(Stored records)
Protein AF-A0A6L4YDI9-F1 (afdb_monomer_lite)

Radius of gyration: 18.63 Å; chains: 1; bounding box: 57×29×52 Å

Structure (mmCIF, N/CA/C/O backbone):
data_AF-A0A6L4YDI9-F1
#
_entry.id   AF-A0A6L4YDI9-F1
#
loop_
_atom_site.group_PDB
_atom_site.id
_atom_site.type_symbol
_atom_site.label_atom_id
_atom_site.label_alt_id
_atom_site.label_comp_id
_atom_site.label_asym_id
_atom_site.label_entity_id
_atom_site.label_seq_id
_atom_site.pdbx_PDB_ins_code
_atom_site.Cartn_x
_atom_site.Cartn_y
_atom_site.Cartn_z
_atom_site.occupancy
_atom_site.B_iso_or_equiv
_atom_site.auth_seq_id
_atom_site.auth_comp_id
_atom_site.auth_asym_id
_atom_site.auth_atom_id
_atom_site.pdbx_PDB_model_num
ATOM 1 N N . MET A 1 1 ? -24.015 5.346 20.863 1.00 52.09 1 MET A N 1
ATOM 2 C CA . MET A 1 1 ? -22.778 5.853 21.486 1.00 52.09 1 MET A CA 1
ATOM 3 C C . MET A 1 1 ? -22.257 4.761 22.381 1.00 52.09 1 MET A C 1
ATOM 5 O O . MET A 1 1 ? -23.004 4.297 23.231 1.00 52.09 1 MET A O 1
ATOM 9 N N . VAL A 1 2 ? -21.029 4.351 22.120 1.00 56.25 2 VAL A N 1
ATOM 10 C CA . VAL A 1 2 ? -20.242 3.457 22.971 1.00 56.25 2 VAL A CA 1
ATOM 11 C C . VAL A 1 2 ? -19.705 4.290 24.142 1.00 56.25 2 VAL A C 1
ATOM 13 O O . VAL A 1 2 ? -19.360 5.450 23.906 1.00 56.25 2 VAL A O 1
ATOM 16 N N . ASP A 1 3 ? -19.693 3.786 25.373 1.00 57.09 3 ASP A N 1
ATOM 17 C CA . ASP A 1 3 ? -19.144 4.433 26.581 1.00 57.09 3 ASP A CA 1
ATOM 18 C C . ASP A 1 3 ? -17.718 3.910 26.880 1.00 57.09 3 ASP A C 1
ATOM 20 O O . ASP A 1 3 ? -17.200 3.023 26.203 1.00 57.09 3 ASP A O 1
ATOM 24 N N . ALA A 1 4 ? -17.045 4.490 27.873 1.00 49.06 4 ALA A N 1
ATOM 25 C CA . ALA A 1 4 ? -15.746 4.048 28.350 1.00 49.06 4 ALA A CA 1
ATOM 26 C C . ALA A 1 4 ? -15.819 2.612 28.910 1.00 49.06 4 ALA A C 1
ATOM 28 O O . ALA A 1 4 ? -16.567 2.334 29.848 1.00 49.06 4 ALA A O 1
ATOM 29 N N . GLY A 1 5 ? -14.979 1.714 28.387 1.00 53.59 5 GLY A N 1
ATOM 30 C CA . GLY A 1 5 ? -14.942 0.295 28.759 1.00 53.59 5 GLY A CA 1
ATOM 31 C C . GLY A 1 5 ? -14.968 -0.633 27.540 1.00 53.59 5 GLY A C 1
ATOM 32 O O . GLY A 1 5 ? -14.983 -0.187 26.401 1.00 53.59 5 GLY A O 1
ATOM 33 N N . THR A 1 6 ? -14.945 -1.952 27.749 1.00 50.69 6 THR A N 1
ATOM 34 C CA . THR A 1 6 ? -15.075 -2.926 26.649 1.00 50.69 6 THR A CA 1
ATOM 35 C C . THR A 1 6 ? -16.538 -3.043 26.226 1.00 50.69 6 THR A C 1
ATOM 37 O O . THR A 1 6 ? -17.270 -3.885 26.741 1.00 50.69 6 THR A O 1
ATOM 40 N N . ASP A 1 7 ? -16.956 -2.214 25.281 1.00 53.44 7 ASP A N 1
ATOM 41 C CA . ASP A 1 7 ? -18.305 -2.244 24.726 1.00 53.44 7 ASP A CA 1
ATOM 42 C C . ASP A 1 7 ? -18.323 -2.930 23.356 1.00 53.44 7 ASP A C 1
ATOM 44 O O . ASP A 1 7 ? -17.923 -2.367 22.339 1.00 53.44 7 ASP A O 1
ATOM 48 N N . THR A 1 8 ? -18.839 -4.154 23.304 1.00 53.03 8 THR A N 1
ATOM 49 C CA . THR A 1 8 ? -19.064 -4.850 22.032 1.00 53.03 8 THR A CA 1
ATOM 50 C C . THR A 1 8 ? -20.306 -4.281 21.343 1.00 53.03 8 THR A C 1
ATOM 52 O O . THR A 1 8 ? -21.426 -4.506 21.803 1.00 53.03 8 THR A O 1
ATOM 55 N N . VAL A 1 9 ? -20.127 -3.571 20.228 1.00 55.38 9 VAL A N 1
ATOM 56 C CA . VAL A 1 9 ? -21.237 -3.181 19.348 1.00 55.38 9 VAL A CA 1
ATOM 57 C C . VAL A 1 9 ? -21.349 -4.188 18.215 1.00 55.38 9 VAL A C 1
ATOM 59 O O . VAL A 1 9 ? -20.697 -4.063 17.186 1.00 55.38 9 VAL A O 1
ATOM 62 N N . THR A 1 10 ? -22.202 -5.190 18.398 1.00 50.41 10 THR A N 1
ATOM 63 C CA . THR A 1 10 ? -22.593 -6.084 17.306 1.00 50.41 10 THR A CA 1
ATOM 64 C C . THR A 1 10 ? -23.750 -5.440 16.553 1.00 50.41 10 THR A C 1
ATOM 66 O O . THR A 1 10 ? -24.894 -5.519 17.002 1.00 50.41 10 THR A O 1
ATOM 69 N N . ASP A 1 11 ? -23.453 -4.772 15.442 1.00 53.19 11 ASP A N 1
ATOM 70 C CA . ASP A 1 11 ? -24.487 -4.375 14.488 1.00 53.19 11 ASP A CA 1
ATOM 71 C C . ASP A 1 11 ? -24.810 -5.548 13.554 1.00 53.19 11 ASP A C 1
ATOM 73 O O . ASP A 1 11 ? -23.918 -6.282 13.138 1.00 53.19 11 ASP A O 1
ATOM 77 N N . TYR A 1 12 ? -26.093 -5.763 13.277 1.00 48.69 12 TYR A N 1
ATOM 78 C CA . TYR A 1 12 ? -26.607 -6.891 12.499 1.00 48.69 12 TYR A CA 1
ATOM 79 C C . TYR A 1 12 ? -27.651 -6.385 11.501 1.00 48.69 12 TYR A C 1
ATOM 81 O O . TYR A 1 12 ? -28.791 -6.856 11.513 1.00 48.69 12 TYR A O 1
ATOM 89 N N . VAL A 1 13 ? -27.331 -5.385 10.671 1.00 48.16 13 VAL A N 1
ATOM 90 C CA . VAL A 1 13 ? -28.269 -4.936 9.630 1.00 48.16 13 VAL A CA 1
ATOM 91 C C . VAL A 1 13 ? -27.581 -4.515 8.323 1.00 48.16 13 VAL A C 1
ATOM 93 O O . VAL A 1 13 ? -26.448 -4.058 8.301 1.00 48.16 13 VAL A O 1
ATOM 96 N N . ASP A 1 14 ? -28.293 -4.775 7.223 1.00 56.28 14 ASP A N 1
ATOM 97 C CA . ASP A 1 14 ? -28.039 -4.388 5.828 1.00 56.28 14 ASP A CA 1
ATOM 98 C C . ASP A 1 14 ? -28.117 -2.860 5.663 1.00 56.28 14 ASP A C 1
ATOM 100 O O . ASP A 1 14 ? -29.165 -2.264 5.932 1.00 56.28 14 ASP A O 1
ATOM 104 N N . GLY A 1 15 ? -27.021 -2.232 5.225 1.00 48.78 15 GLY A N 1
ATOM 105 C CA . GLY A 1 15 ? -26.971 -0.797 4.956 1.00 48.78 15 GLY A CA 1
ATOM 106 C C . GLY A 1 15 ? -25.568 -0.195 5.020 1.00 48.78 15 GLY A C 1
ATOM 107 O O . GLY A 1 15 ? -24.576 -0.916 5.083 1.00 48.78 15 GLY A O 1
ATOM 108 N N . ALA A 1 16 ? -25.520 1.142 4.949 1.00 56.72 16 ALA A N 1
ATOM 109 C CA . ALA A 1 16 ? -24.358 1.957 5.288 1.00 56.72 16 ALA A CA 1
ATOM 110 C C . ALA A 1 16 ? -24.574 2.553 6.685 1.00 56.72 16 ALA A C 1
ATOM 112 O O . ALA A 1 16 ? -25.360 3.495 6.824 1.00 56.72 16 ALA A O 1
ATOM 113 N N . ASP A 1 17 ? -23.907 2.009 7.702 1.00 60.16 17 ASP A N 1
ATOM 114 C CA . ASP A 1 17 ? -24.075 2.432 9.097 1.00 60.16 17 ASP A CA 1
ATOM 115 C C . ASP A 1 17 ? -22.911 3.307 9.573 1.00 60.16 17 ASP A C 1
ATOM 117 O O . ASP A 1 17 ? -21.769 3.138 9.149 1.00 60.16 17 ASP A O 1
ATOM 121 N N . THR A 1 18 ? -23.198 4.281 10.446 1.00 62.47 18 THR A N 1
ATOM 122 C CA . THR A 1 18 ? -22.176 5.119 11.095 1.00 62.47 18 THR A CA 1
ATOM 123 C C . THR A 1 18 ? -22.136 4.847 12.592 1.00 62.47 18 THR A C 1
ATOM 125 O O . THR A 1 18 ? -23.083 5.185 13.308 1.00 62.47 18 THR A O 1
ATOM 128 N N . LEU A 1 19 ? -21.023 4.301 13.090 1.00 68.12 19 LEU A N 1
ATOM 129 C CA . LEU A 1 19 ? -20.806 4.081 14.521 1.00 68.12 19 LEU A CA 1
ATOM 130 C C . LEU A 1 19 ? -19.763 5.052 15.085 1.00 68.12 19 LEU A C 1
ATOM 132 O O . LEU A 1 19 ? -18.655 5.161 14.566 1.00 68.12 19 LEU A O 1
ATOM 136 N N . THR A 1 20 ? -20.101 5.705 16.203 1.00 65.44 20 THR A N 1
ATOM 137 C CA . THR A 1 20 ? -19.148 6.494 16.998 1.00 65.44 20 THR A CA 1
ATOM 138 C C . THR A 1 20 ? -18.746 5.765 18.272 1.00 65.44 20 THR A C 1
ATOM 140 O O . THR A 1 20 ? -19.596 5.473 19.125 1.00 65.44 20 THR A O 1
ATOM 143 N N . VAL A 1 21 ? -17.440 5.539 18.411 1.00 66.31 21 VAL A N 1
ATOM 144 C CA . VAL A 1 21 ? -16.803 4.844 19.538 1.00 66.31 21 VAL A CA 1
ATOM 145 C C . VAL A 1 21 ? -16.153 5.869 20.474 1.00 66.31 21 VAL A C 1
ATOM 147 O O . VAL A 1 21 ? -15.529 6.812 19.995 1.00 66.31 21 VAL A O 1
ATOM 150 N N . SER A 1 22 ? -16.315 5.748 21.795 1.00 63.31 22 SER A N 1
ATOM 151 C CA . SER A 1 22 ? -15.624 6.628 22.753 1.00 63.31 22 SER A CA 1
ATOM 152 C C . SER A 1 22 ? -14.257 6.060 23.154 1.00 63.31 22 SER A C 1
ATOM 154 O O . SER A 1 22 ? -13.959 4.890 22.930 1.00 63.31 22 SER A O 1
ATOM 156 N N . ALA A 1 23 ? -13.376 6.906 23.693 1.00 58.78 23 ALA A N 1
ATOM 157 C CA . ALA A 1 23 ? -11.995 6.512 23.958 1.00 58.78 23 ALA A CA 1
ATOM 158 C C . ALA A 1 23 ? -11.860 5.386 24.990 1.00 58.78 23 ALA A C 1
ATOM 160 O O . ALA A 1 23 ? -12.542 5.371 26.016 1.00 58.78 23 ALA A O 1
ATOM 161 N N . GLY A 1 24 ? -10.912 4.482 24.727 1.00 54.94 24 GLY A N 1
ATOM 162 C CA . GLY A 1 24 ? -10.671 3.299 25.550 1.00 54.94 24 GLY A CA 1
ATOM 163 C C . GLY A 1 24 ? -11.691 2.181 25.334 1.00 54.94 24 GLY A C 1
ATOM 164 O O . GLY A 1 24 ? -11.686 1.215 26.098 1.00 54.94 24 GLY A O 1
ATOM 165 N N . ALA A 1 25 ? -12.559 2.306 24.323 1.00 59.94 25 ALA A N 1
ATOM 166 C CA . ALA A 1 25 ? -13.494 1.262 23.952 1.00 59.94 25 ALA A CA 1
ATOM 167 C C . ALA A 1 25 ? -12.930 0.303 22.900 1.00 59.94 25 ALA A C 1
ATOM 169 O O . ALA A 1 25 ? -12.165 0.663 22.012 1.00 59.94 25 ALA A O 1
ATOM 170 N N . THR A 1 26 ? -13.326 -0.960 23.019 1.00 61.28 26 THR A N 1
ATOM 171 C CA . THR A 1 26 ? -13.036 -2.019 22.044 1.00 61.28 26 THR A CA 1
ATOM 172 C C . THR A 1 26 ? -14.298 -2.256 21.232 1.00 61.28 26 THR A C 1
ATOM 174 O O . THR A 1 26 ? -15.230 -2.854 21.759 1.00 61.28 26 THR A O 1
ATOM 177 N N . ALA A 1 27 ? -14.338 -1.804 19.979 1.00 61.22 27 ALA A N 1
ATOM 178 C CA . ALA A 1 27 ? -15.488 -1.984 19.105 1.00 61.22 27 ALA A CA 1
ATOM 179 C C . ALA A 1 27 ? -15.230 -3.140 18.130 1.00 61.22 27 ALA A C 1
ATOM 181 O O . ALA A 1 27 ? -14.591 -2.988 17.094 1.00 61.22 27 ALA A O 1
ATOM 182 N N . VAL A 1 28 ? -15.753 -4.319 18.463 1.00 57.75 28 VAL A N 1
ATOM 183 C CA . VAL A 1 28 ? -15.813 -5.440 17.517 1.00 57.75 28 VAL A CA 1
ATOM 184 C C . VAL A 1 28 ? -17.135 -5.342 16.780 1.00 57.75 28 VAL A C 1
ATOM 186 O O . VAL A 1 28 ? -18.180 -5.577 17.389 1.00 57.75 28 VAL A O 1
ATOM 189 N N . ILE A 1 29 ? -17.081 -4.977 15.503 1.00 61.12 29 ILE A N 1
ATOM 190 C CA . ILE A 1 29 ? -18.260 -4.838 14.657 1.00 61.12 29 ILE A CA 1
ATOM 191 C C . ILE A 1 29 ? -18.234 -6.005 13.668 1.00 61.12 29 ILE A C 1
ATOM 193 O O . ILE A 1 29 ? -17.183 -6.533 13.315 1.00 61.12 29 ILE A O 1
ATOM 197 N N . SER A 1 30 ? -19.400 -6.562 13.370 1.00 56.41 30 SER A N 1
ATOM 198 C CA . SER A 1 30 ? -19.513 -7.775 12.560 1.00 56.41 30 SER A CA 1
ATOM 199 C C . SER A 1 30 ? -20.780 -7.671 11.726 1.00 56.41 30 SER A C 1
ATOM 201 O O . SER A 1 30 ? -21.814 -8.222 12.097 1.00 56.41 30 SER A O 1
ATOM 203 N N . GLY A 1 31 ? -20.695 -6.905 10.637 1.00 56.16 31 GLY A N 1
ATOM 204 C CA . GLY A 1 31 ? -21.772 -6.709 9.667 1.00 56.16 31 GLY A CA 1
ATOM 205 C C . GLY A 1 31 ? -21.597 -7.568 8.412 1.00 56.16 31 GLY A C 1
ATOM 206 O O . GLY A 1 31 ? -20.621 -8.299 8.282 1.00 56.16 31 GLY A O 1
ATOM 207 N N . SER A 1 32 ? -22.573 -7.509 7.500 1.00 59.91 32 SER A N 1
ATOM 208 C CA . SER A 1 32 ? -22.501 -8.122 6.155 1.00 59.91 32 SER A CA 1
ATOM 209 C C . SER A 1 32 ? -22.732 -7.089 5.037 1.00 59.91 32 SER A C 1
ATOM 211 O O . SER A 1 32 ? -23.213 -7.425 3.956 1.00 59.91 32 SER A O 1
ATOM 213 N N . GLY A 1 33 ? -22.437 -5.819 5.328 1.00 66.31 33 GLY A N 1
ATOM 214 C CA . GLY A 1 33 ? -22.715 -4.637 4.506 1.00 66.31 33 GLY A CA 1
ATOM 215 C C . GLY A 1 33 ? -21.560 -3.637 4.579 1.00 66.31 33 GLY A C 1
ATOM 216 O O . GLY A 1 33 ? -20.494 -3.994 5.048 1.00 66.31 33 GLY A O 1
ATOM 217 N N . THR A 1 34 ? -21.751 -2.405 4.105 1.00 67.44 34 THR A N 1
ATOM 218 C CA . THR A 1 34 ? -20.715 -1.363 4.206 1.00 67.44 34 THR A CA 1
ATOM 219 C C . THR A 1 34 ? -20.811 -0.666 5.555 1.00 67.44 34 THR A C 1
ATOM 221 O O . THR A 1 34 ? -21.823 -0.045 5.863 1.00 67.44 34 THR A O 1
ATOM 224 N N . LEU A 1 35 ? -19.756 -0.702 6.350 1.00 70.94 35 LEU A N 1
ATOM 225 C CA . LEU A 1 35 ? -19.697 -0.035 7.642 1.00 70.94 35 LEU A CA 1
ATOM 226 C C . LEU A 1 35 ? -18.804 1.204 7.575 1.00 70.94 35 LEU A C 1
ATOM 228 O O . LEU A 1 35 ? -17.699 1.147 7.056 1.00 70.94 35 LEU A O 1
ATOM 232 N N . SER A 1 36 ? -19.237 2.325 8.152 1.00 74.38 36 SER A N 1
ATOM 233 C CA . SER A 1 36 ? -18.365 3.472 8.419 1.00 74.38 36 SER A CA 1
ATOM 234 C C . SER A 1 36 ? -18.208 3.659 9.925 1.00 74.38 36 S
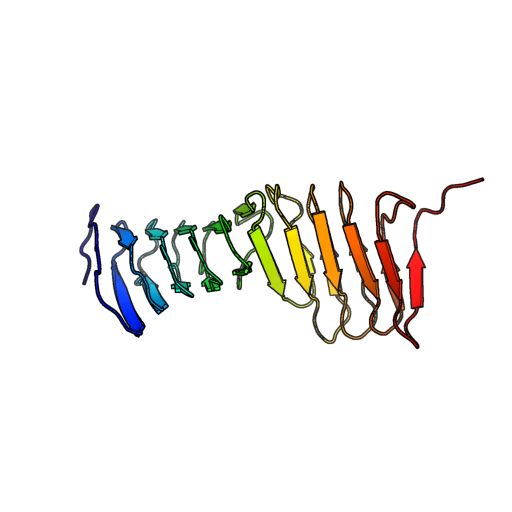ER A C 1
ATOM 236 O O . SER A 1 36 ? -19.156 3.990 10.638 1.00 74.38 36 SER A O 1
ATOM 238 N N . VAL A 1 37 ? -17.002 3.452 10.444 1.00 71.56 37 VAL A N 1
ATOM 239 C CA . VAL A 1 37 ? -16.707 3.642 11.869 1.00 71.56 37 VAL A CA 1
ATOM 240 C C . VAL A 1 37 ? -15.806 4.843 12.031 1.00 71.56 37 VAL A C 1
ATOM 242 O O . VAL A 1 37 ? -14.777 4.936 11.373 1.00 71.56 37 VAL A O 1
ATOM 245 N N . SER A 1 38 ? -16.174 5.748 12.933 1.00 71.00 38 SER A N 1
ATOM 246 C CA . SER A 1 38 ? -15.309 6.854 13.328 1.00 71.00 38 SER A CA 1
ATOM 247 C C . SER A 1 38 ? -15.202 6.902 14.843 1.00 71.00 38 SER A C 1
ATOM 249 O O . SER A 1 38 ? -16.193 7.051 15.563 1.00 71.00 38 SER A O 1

--- Action item ---
Taking the entries above, write out exactly each line from the one holding "ATOM 152 C C" to the one holding "ATOM 178 C CA", both included, and stop there.

--- Answer to the problem ---
ATOM 152 C C . SER A 1 22 ? -14.257 6.060 23.154 1.00 63.31 22 SER A C 1
ATOM 154 O O . SER A 1 22 ? -13.959 4.890 22.930 1.00 63.31 22 SER A O 1
ATOM 156 N N . ALA A 1 23 ? -13.376 6.906 23.693 1.00 58.78 23 ALA A N 1
ATOM 157 C CA . ALA A 1 23 ? -11.995 6.512 23.958 1.00 58.78 23 ALA A CA 1
ATOM 158 C C . ALA A 1 23 ? -11.860 5.386 24.990 1.00 58.78 23 ALA A C 1
ATOM 160 O O . ALA A 1 23 ? -12.542 5.371 26.016 1.00 58.78 23 ALA A O 1
ATOM 161 N N . GLY A 1 24 ? -10.912 4.482 24.727 1.00 54.94 24 GLY A N 1
ATOM 162 C CA . GLY A 1 24 ? -10.671 3.299 25.550 1.00 54.94 24 GLY A CA 1
ATOM 163 C C . GLY A 1 24 ? -11.691 2.181 25.334 1.00 54.94 24 GLY A C 1
ATOM 164 O O . GLY A 1 24 ? -11.686 1.215 26.098 1.00 54.94 24 GLY A O 1
ATOM 165 N N . ALA A 1 25 ? -12.559 2.306 24.323 1.00 59.94 25 ALA A N 1
ATOM 166 C CA . ALA A 1 25 ? -13.494 1.262 23.952 1.00 59.94 25 ALA A CA 1
ATOM 167 C C . ALA A 1 25 ? -12.930 0.303 22.900 1.00 59.94 25 ALA A C 1
ATOM 169 O O . ALA A 1 25 ? -12.165 0.663 22.012 1.00 59.94 25 ALA A O 1
ATOM 170 N N . THR A 1 26 ? -13.326 -0.960 23.019 1.00 61.28 26 THR A N 1
ATOM 171 C CA . THR A 1 26 ? -13.036 -2.019 22.044 1.00 61.28 26 THR A CA 1
ATOM 172 C C . THR A 1 26 ? -14.298 -2.256 21.232 1.00 61.28 26 THR A C 1
ATOM 174 O O . THR A 1 26 ? -15.230 -2.854 21.759 1.00 61.28 26 THR A O 1
ATOM 177 N N . ALA A 1 27 ? -14.338 -1.804 19.979 1.00 61.22 27 ALA A N 1
ATOM 178 C CA . ALA A 1 27 ? -15.488 -1.984 19.105 1.00 61.22 27 ALA A CA 1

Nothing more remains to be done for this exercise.